Article 25. Sanctions pénales. Suite à ses précédents commentaires, la commission note que le gouvernement indique dans son dernier rapport qu’il y a actuellement trois affaires en cours, dans le cadre desquelles sept personnes sont poursuivies sur le fondement de l’article 270 du Code pénal (qui traite de l’esclavage et de la servitude sexuelle), tel que modifié par la loi de 2005 modifiant le Code pénal (Infractions de traite de personnes). La commission saurait gré au gouvernement de communiquer des informations sur l’issue de ces procédures, notamment sur les sanctions imposées.
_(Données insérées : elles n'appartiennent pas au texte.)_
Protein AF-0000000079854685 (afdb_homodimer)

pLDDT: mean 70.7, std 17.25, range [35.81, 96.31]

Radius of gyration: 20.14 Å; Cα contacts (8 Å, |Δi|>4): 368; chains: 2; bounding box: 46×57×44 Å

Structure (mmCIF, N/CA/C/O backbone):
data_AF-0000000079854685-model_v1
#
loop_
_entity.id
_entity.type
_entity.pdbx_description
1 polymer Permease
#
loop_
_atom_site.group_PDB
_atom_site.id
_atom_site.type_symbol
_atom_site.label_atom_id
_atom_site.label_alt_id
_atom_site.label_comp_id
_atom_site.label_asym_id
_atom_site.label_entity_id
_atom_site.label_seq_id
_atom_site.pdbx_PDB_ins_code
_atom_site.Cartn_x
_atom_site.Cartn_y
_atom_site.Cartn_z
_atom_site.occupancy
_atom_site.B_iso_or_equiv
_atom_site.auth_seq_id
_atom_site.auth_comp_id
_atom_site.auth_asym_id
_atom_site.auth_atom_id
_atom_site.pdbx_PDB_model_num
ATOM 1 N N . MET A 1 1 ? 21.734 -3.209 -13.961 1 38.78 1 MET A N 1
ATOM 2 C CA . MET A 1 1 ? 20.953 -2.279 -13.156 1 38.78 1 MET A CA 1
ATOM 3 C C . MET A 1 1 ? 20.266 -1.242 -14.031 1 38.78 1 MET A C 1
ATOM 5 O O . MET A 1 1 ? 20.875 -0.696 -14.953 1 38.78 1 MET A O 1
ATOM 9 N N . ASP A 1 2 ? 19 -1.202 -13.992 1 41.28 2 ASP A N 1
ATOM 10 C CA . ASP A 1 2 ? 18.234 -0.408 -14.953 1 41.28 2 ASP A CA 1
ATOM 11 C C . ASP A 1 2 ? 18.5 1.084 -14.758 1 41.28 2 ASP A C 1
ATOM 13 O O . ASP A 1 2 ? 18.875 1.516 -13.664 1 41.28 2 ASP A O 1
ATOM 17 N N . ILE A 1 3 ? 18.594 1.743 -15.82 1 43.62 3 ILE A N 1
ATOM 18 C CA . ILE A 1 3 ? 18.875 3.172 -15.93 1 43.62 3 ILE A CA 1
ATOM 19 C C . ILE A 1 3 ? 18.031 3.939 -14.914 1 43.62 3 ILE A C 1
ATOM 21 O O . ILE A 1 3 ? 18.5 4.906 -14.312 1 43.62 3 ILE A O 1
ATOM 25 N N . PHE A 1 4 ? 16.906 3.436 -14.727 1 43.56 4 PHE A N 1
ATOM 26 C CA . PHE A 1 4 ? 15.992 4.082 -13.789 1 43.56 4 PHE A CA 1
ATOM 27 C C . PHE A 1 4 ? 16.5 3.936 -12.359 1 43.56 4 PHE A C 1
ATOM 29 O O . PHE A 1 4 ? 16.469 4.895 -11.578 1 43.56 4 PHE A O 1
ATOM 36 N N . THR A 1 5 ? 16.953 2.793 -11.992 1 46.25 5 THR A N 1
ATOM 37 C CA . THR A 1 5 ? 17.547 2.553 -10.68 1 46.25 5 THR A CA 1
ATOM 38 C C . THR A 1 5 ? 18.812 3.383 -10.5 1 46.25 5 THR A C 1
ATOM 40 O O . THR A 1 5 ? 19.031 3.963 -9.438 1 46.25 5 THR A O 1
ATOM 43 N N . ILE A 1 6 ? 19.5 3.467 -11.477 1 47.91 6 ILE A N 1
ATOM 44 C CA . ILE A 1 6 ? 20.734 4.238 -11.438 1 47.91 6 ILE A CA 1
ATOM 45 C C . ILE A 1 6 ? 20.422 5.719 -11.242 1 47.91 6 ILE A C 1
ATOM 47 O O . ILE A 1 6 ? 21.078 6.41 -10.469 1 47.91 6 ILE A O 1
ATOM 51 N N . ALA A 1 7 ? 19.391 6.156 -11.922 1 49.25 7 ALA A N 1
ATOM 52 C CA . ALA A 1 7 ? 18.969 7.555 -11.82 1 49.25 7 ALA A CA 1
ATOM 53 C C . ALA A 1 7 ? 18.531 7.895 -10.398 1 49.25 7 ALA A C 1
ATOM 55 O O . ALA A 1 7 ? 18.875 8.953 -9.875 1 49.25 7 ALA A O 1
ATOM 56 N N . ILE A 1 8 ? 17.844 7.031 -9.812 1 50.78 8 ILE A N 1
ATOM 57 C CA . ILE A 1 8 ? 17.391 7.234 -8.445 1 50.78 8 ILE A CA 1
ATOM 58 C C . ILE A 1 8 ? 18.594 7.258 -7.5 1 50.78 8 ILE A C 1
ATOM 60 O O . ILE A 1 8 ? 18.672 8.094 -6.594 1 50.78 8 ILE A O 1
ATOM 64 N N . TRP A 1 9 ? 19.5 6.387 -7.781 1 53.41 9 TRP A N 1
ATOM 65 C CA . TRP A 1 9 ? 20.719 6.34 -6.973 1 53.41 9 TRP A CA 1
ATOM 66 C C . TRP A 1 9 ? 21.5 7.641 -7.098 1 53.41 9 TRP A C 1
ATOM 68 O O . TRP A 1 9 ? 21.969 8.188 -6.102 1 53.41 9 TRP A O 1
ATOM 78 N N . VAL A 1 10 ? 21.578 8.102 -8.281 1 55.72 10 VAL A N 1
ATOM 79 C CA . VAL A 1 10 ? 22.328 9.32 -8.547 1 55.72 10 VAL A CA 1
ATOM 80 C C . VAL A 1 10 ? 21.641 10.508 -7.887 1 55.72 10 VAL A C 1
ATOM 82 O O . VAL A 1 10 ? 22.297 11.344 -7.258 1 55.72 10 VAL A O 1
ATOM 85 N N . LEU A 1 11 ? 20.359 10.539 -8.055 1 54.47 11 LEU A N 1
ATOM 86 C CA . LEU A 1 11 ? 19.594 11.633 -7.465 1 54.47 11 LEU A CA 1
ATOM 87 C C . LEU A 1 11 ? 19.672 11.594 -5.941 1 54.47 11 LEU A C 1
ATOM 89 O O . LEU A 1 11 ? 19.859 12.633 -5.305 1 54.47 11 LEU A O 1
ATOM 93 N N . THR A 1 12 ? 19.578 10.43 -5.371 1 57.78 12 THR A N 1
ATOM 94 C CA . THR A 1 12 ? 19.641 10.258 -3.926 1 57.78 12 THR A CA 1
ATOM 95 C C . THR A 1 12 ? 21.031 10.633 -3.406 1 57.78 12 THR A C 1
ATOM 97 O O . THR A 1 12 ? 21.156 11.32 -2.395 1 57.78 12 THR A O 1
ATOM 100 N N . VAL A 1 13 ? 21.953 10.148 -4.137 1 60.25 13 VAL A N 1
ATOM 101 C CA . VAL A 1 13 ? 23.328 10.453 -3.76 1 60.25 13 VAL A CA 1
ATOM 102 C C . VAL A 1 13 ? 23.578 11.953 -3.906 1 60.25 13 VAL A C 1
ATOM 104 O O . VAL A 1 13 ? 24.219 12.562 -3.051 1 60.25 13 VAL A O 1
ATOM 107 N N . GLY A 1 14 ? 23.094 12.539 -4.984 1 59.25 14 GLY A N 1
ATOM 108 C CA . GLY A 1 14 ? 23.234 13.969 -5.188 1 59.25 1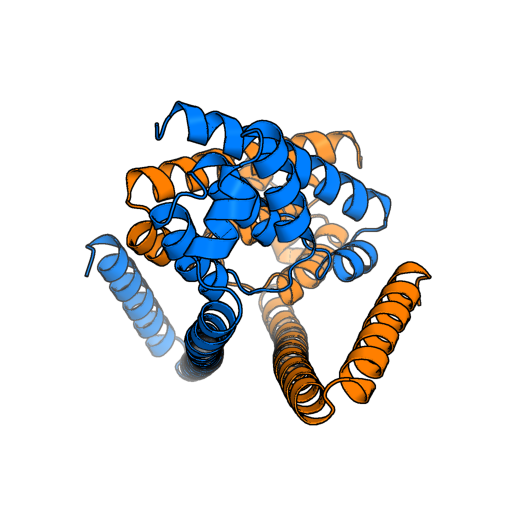4 GLY A CA 1
ATOM 109 C C . GLY A 1 14 ? 22.578 14.797 -4.09 1 59.25 14 GLY A C 1
ATOM 110 O O . GLY A 1 14 ? 23.188 15.742 -3.584 1 59.25 14 GLY A O 1
ATOM 111 N N . LEU A 1 15 ? 21.406 14.445 -3.779 1 60.12 15 LEU A N 1
ATOM 112 C CA . LEU A 1 15 ? 20.672 15.148 -2.729 1 60.12 15 LEU A CA 1
ATOM 113 C C . LEU A 1 15 ? 21.344 14.945 -1.374 1 60.12 15 LEU A C 1
ATOM 115 O O . LEU A 1 15 ? 21.375 15.859 -0.548 1 60.12 15 LEU A O 1
ATOM 119 N N . LEU A 1 16 ? 21.875 13.766 -1.206 1 61.97 16 LEU A N 1
ATOM 120 C CA . LEU A 1 16 ? 22.625 13.461 0.007 1 61.97 16 LEU A CA 1
ATOM 121 C C . LEU A 1 16 ? 23.859 14.336 0.105 1 61.97 16 LEU A C 1
ATOM 123 O O . LEU A 1 16 ? 24.188 14.852 1.179 1 61.97 16 LEU A O 1
ATOM 127 N N . ILE A 1 17 ? 24.531 14.422 -0.965 1 63.12 17 ILE A N 1
ATOM 128 C CA . ILE A 1 17 ? 25.734 15.25 -1 1 63.12 17 ILE A CA 1
ATOM 129 C C . ILE A 1 17 ? 25.359 16.703 -0.74 1 63.12 17 ILE A C 1
ATOM 131 O O . ILE A 1 17 ? 26.047 17.391 0.023 1 63.12 17 ILE A O 1
ATOM 135 N N . PHE A 1 18 ? 24.359 17.156 -1.413 1 60.25 18 PHE A N 1
ATOM 136 C CA . PHE A 1 18 ? 23.906 18.531 -1.23 1 60.25 18 PHE A CA 1
ATOM 137 C C . PHE A 1 18 ? 23.484 18.766 0.213 1 60.25 18 PHE A C 1
ATOM 139 O O . PHE A 1 18 ? 23.781 19.812 0.79 1 60.25 18 PHE A O 1
ATOM 146 N N . SER A 1 19 ? 22.797 17.844 0.741 1 61.84 19 SER A N 1
ATOM 147 C CA . SER A 1 19 ? 22.344 17.938 2.127 1 61.84 19 SER A CA 1
ATOM 148 C C . SER A 1 19 ? 23.531 17.891 3.092 1 61.84 19 SER A C 1
ATOM 150 O O . SER A 1 19 ? 23.531 18.594 4.102 1 61.84 19 SER A O 1
ATOM 152 N N . PHE A 1 20 ? 24.5 17.109 2.74 1 65.12 20 PHE A N 1
ATOM 153 C CA . PHE A 1 20 ? 25.703 16.984 3.549 1 65.12 20 PHE A CA 1
ATOM 154 C C . PHE A 1 20 ? 26.484 18.297 3.566 1 65.12 20 PHE A C 1
ATOM 156 O O . PHE A 1 20 ? 27.062 18.672 4.59 1 65.12 20 PHE A O 1
ATOM 163 N N . ILE A 1 21 ? 26.5 18.953 2.518 1 64.56 21 ILE A N 1
ATOM 164 C CA . ILE A 1 21 ? 27.219 20.219 2.41 1 64.56 21 ILE A CA 1
ATOM 165 C C . ILE A 1 21 ? 26.484 21.312 3.172 1 64.56 21 ILE A C 1
ATOM 167 O O . ILE A 1 21 ? 27.094 22.172 3.803 1 64.56 21 ILE A O 1
ATOM 171 N N . LYS A 1 22 ? 25.203 21.172 3.129 1 64.69 22 LYS A N 1
ATOM 172 C CA . LYS A 1 22 ? 24.438 22.219 3.795 1 64.69 22 LYS A CA 1
ATOM 173 C C . LYS A 1 22 ? 24.344 21.969 5.297 1 64.69 22 LYS A C 1
ATOM 175 O O . LYS A 1 22 ? 24.484 22.891 6.102 1 64.69 22 LYS A O 1
ATOM 180 N N . ASN A 1 23 ? 23.953 20.734 5.645 1 68.44 23 ASN A N 1
ATOM 181 C CA . ASN A 1 23 ? 23.828 20.375 7.051 1 68.44 23 ASN A CA 1
ATOM 182 C C . ASN A 1 23 ? 24.281 18.938 7.305 1 68.44 23 ASN A C 1
ATOM 184 O O . ASN A 1 23 ? 23.516 18 7.086 1 68.44 23 ASN A O 1
ATOM 188 N N . LYS A 1 24 ? 25.516 18.797 7.602 1 66.06 24 LYS A N 1
ATOM 189 C CA . LYS A 1 24 ? 26.156 17.484 7.801 1 66.06 24 LYS A CA 1
ATOM 190 C C . LYS A 1 24 ? 25.422 16.672 8.852 1 66.06 24 LYS A C 1
ATOM 192 O O . LYS A 1 24 ? 25.234 15.461 8.688 1 66.06 24 LYS A O 1
ATOM 197 N N . ARG A 1 25 ? 25.062 17.344 9.859 1 63.81 25 ARG A N 1
ATOM 198 C CA . ARG A 1 25 ? 24.406 16.641 10.961 1 63.81 25 ARG A CA 1
ATOM 199 C C . ARG A 1 25 ? 23.047 16.094 10.539 1 63.81 25 ARG A C 1
ATOM 201 O O . ARG A 1 25 ? 22.719 14.938 10.828 1 63.81 25 ARG A O 1
ATOM 208 N N . LYS A 1 26 ? 22.344 16.922 9.805 1 60.47 26 LYS A N 1
ATOM 209 C CA . LYS A 1 26 ? 21.016 16.5 9.336 1 60.47 26 LYS A CA 1
ATOM 210 C C . LYS A 1 26 ? 21.125 15.375 8.32 1 60.47 26 LYS A C 1
ATOM 212 O O . LYS A 1 26 ? 20.328 14.445 8.328 1 60.47 26 LYS A O 1
ATOM 217 N N . THR A 1 27 ? 22.109 15.414 7.598 1 61.28 27 THR A N 1
ATOM 218 C CA . THR A 1 27 ? 22.344 14.398 6.574 1 61.28 27 THR A CA 1
ATOM 219 C C . THR A 1 27 ? 22.75 13.07 7.211 1 61.28 27 THR A C 1
ATOM 221 O O . THR A 1 27 ? 22.281 12.008 6.789 1 61.28 27 THR A O 1
ATOM 224 N N . LYS A 1 28 ? 23.641 13.148 8.125 1 61.97 28 LYS A N 1
ATOM 225 C CA . LYS A 1 28 ? 24.047 11.938 8.836 1 61.97 28 LYS A CA 1
ATOM 226 C C . LYS A 1 28 ? 22.844 11.258 9.5 1 61.97 28 LYS A C 1
ATOM 228 O O . LYS A 1 28 ? 22.734 10.031 9.469 1 61.97 28 LYS A O 1
ATOM 233 N N . ASP A 1 29 ? 22.016 12.094 10.008 1 57.62 29 ASP A N 1
ATOM 234 C CA . ASP A 1 29 ? 20.812 11.57 10.648 1 57.62 29 ASP A CA 1
ATOM 235 C C . ASP A 1 29 ? 19.875 10.93 9.625 1 57.62 29 ASP A C 1
ATOM 237 O O . ASP A 1 29 ? 19.297 9.875 9.883 1 57.62 29 ASP A O 1
ATOM 241 N N . ALA A 1 30 ? 19.844 11.602 8.484 1 54.47 30 ALA A N 1
ATOM 242 C CA . ALA A 1 30 ? 19.031 11.07 7.395 1 54.47 30 ALA A CA 1
ATOM 243 C C . ALA A 1 30 ? 19.609 9.758 6.879 1 54.47 30 ALA A C 1
ATOM 245 O O . ALA A 1 30 ? 18.859 8.82 6.586 1 54.47 30 ALA A O 1
ATOM 246 N N . LEU A 1 31 ? 20.812 9.68 6.797 1 59.25 31 LEU A N 1
ATOM 247 C CA . LEU A 1 31 ? 21.484 8.469 6.344 1 59.25 31 LEU A CA 1
ATOM 248 C C . LEU A 1 31 ? 21.297 7.34 7.348 1 59.25 31 LEU A C 1
ATOM 250 O O . LEU A 1 31 ? 21.094 6.188 6.961 1 59.25 31 LEU A O 1
ATOM 254 N N . LYS A 1 32 ? 21.469 7.727 8.492 1 55 32 LYS A N 1
ATOM 255 C CA . LYS A 1 32 ? 21.25 6.742 9.547 1 55 32 LYS A CA 1
ATOM 256 C C . LYS A 1 32 ? 19.812 6.211 9.516 1 55 32 LYS A C 1
ATOM 258 O O . LYS A 1 32 ? 19.594 5.008 9.664 1 55 32 LYS A O 1
ATOM 263 N N . ARG A 1 33 ? 18.969 7.164 9.242 1 49.81 33 ARG A N 1
ATOM 264 C CA . ARG A 1 33 ? 17.562 6.762 9.141 1 49.81 33 ARG A CA 1
ATOM 265 C C . ARG A 1 33 ? 17.328 5.879 7.922 1 49.81 33 ARG A C 1
ATOM 267 O O . ARG A 1 33 ? 16.625 4.879 8 1 49.81 33 ARG A O 1
ATOM 274 N N . ALA A 1 34 ? 17.938 6.297 6.875 1 53.41 34 ALA A N 1
ATOM 275 C CA . ALA A 1 34 ? 17.844 5.52 5.641 1 53.41 34 ALA A CA 1
ATOM 276 C C . ALA A 1 34 ? 18.453 4.137 5.816 1 53.41 34 ALA A C 1
ATOM 278 O O . ALA A 1 34 ? 17.922 3.141 5.328 1 53.41 34 ALA A O 1
ATOM 279 N N . PHE A 1 35 ? 19.5 4.137 6.449 1 53.25 35 PHE A N 1
ATOM 280 C CA . PHE A 1 35 ? 20.188 2.873 6.719 1 53.25 35 PHE A CA 1
ATOM 281 C C . PHE A 1 35 ? 19.328 1.981 7.609 1 53.25 35 PHE A C 1
ATOM 283 O O . PHE A 1 35 ? 19.203 0.78 7.359 1 53.25 35 PHE A O 1
ATOM 290 N N . PHE A 1 36 ? 18.781 2.613 8.57 1 49.62 36 PHE A N 1
ATOM 291 C CA . PHE A 1 36 ? 17.938 1.864 9.492 1 49.62 36 PHE A CA 1
ATOM 292 C C . PHE A 1 36 ? 16.688 1.357 8.789 1 49.62 36 PHE A C 1
ATOM 294 O O . PHE A 1 36 ? 16.297 0.202 8.961 1 49.62 36 PHE A O 1
ATOM 301 N N . MET A 1 37 ? 16.172 2.18 7.977 1 47.34 37 MET A N 1
ATOM 302 C CA . MET A 1 37 ? 15.031 1.757 7.176 1 47.34 37 MET A CA 1
ATOM 303 C C . MET A 1 37 ? 15.43 0.668 6.188 1 47.34 37 MET A C 1
ATOM 305 O O . MET A 1 37 ? 14.688 -0.296 5.984 1 47.34 37 MET A O 1
ATOM 309 N N . GLY A 1 38 ? 16.484 0.891 5.59 1 49.34 38 GLY A N 1
ATOM 310 C CA . GLY A 1 38 ? 17.016 -0.091 4.652 1 49.34 38 GLY A CA 1
ATOM 311 C C . GLY A 1 38 ? 17.297 -1.437 5.293 1 49.34 38 GLY A C 1
ATOM 312 O O . GLY A 1 38 ? 16.953 -2.48 4.734 1 49.34 38 GLY A O 1
ATOM 313 N N . ARG A 1 39 ? 17.984 -1.255 6.367 1 49.06 39 ARG A N 1
ATOM 314 C CA . ARG A 1 39 ? 18.297 -2.479 7.098 1 49.06 39 ARG A CA 1
ATOM 315 C C . ARG A 1 39 ? 17.031 -3.225 7.488 1 49.06 39 ARG A C 1
ATOM 317 O O . ARG A 1 39 ? 16.969 -4.453 7.387 1 49.06 39 ARG A O 1
ATOM 324 N N . GLY A 1 40 ? 16.109 -2.439 7.949 1 44.94 40 GLY A N 1
ATOM 325 C CA . GLY A 1 40 ? 14.828 -3.035 8.258 1 44.94 40 GLY A CA 1
ATOM 326 C C . GLY A 1 40 ? 14.164 -3.686 7.062 1 44.94 40 GLY A C 1
ATOM 327 O O . GLY A 1 40 ? 13.656 -4.805 7.16 1 44.94 40 GLY A O 1
ATOM 328 N N . MET A 1 41 ? 14.344 -3.037 6.02 1 46.06 41 MET A N 1
ATOM 329 C CA . MET A 1 41 ? 13.797 -3.574 4.773 1 46.06 41 MET A CA 1
ATOM 330 C C . MET A 1 41 ? 14.57 -4.812 4.332 1 46.06 41 MET A C 1
ATOM 332 O O . MET A 1 41 ? 13.977 -5.797 3.891 1 46.06 41 MET A O 1
ATOM 336 N N . ALA A 1 42 ? 15.836 -4.648 4.422 1 49.91 42 ALA A N 1
ATOM 337 C CA . ALA A 1 42 ? 16.688 -5.781 4.055 1 49.91 42 ALA A CA 1
ATOM 338 C C . ALA A 1 42 ? 16.359 -7.004 4.91 1 49.91 42 ALA A C 1
ATOM 340 O O . ALA A 1 42 ? 16.266 -8.117 4.398 1 49.91 42 ALA A O 1
ATOM 341 N N . LEU A 1 43 ? 16.344 -6.68 6.145 1 47.09 43 LEU A N 1
ATOM 342 C CA . LEU A 1 43 ? 16.031 -7.773 7.055 1 47.09 43 LEU A CA 1
ATOM 343 C C . LEU A 1 43 ? 14.648 -8.352 6.75 1 47.09 43 LEU A C 1
ATOM 345 O O . LEU A 1 43 ? 14.453 -9.562 6.805 1 47.09 43 LEU A O 1
ATOM 349 N N . SER A 1 44 ? 13.844 -7.438 6.414 1 44.16 44 SER A N 1
ATOM 350 C CA . SER A 1 44 ? 12.508 -7.867 6.039 1 44.16 44 SER A CA 1
ATOM 351 C C . SER A 1 44 ? 12.531 -8.703 4.762 1 44.16 44 SER A C 1
ATOM 353 O O . SER A 1 44 ? 11.844 -9.719 4.664 1 44.16 44 SER A O 1
ATOM 355 N N . ILE A 1 45 ? 13.297 -8.25 3.816 1 47.44 45 ILE A N 1
ATOM 356 C CA . ILE A 1 45 ? 13.43 -8.977 2.557 1 47.44 45 ILE A CA 1
ATOM 357 C C . ILE A 1 45 ? 14.008 -10.367 2.818 1 47.44 45 ILE A C 1
ATOM 359 O O . ILE A 1 45 ? 13.516 -11.359 2.277 1 47.44 45 ILE A O 1
ATOM 363 N N . PHE A 1 46 ? 15.008 -10.305 3.621 1 49.88 46 PHE A N 1
ATOM 364 C CA . PHE A 1 46 ? 15.617 -11.578 3.984 1 49.88 46 PHE A CA 1
ATOM 365 C C . PHE A 1 46 ? 14.594 -12.5 4.652 1 49.88 46 PHE A C 1
ATOM 367 O O . PHE A 1 46 ? 14.539 -13.688 4.348 1 49.88 46 PHE A O 1
ATOM 374 N N . ALA A 1 47 ? 13.938 -11.969 5.527 1 46.38 47 ALA A N 1
ATOM 375 C CA . ALA A 1 47 ? 12.898 -12.727 6.219 1 46.38 47 ALA A CA 1
ATOM 376 C C . ALA A 1 47 ? 11.852 -13.242 5.238 1 46.38 47 ALA A C 1
ATOM 378 O O . ALA A 1 47 ? 11.391 -14.375 5.352 1 46.38 47 ALA A O 1
ATOM 379 N N . VAL A 1 48 ? 11.578 -12.414 4.293 1 45.12 48 VAL A N 1
ATOM 380 C CA . VAL A 1 48 ? 10.586 -12.766 3.281 1 45.12 48 VAL A CA 1
ATOM 381 C C . VAL A 1 48 ? 11.086 -13.938 2.447 1 45.12 48 VAL A C 1
ATOM 383 O O . VAL A 1 48 ? 10.344 -14.891 2.184 1 45.12 48 VAL A O 1
ATOM 386 N N . ILE A 1 49 ? 12.289 -13.758 2.1 1 50.59 49 ILE A N 1
ATOM 387 C CA . ILE A 1 49 ? 12.875 -14.828 1.301 1 50.59 49 ILE A CA 1
ATOM 388 C C . ILE A 1 49 ? 12.828 -16.141 2.08 1 50.59 49 ILE A C 1
ATOM 390 O O . ILE A 1 49 ? 12.5 -17.188 1.523 1 50.59 49 ILE A O 1
ATOM 394 N N . PHE A 1 50 ? 13.117 -15.984 3.279 1 52.12 50 PHE A N 1
ATOM 395 C CA . PHE A 1 50 ? 13.109 -17.156 4.137 1 52.12 50 PHE A CA 1
ATOM 396 C C . PHE A 1 50 ? 11.688 -17.672 4.328 1 52.12 50 PHE A C 1
ATOM 398 O O . PHE A 1 50 ? 11.453 -18.891 4.281 1 52.12 50 PHE A O 1
ATOM 405 N N . ALA A 1 51 ? 10.859 -16.859 4.598 1 49.12 51 ALA A N 1
ATOM 406 C CA . ALA A 1 51 ? 9.461 -17.219 4.773 1 49.12 51 ALA A CA 1
ATOM 407 C C . ALA A 1 51 ? 8.898 -17.891 3.516 1 49.12 51 ALA A C 1
ATOM 409 O O . ALA A 1 51 ? 8.219 -18.906 3.598 1 49.12 51 ALA A O 1
ATOM 410 N N . ILE A 1 52 ? 9.18 -17.25 2.428 1 49.47 52 ILE A N 1
ATOM 411 C CA . ILE A 1 52 ? 8.758 -17.828 1.156 1 49.47 52 ILE A CA 1
ATOM 412 C C . ILE A 1 52 ? 9.297 -19.25 1.037 1 49.47 52 ILE A C 1
ATOM 414 O O . ILE A 1 52 ? 8.602 -20.156 0.567 1 49.47 52 ILE A O 1
ATOM 418 N N . GLY A 1 53 ? 10.469 -19.234 1.426 1 47.06 53 GLY A N 1
ATOM 419 C CA . GLY A 1 53 ? 11.07 -20.562 1.423 1 47.06 53 GLY A CA 1
ATOM 420 C C . GLY A 1 53 ? 10.289 -21.578 2.236 1 47.06 53 GLY A C 1
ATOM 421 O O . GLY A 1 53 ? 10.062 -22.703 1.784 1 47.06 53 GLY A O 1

Ayant également noté que le gouvernement indiquait dans son précédent rapport que six des huit Etats ou Territoires (Nouvelle-Galles du Sud, Victoria, Australie-Occidentale, Australie-Méridionale, Territoire du Nord et Territoire de la Capitale australienne) ont adopté des dispositions incriminant la servitude sexuelle, la commission prie le gouvernement de communiquer des informations sur toute procédure engagée sur la base de ces dispositions et sur les sanctions éventuellement prononcées.

La commission adresse par ailleurs au gouvernement une demande directe portant sur certains autres points.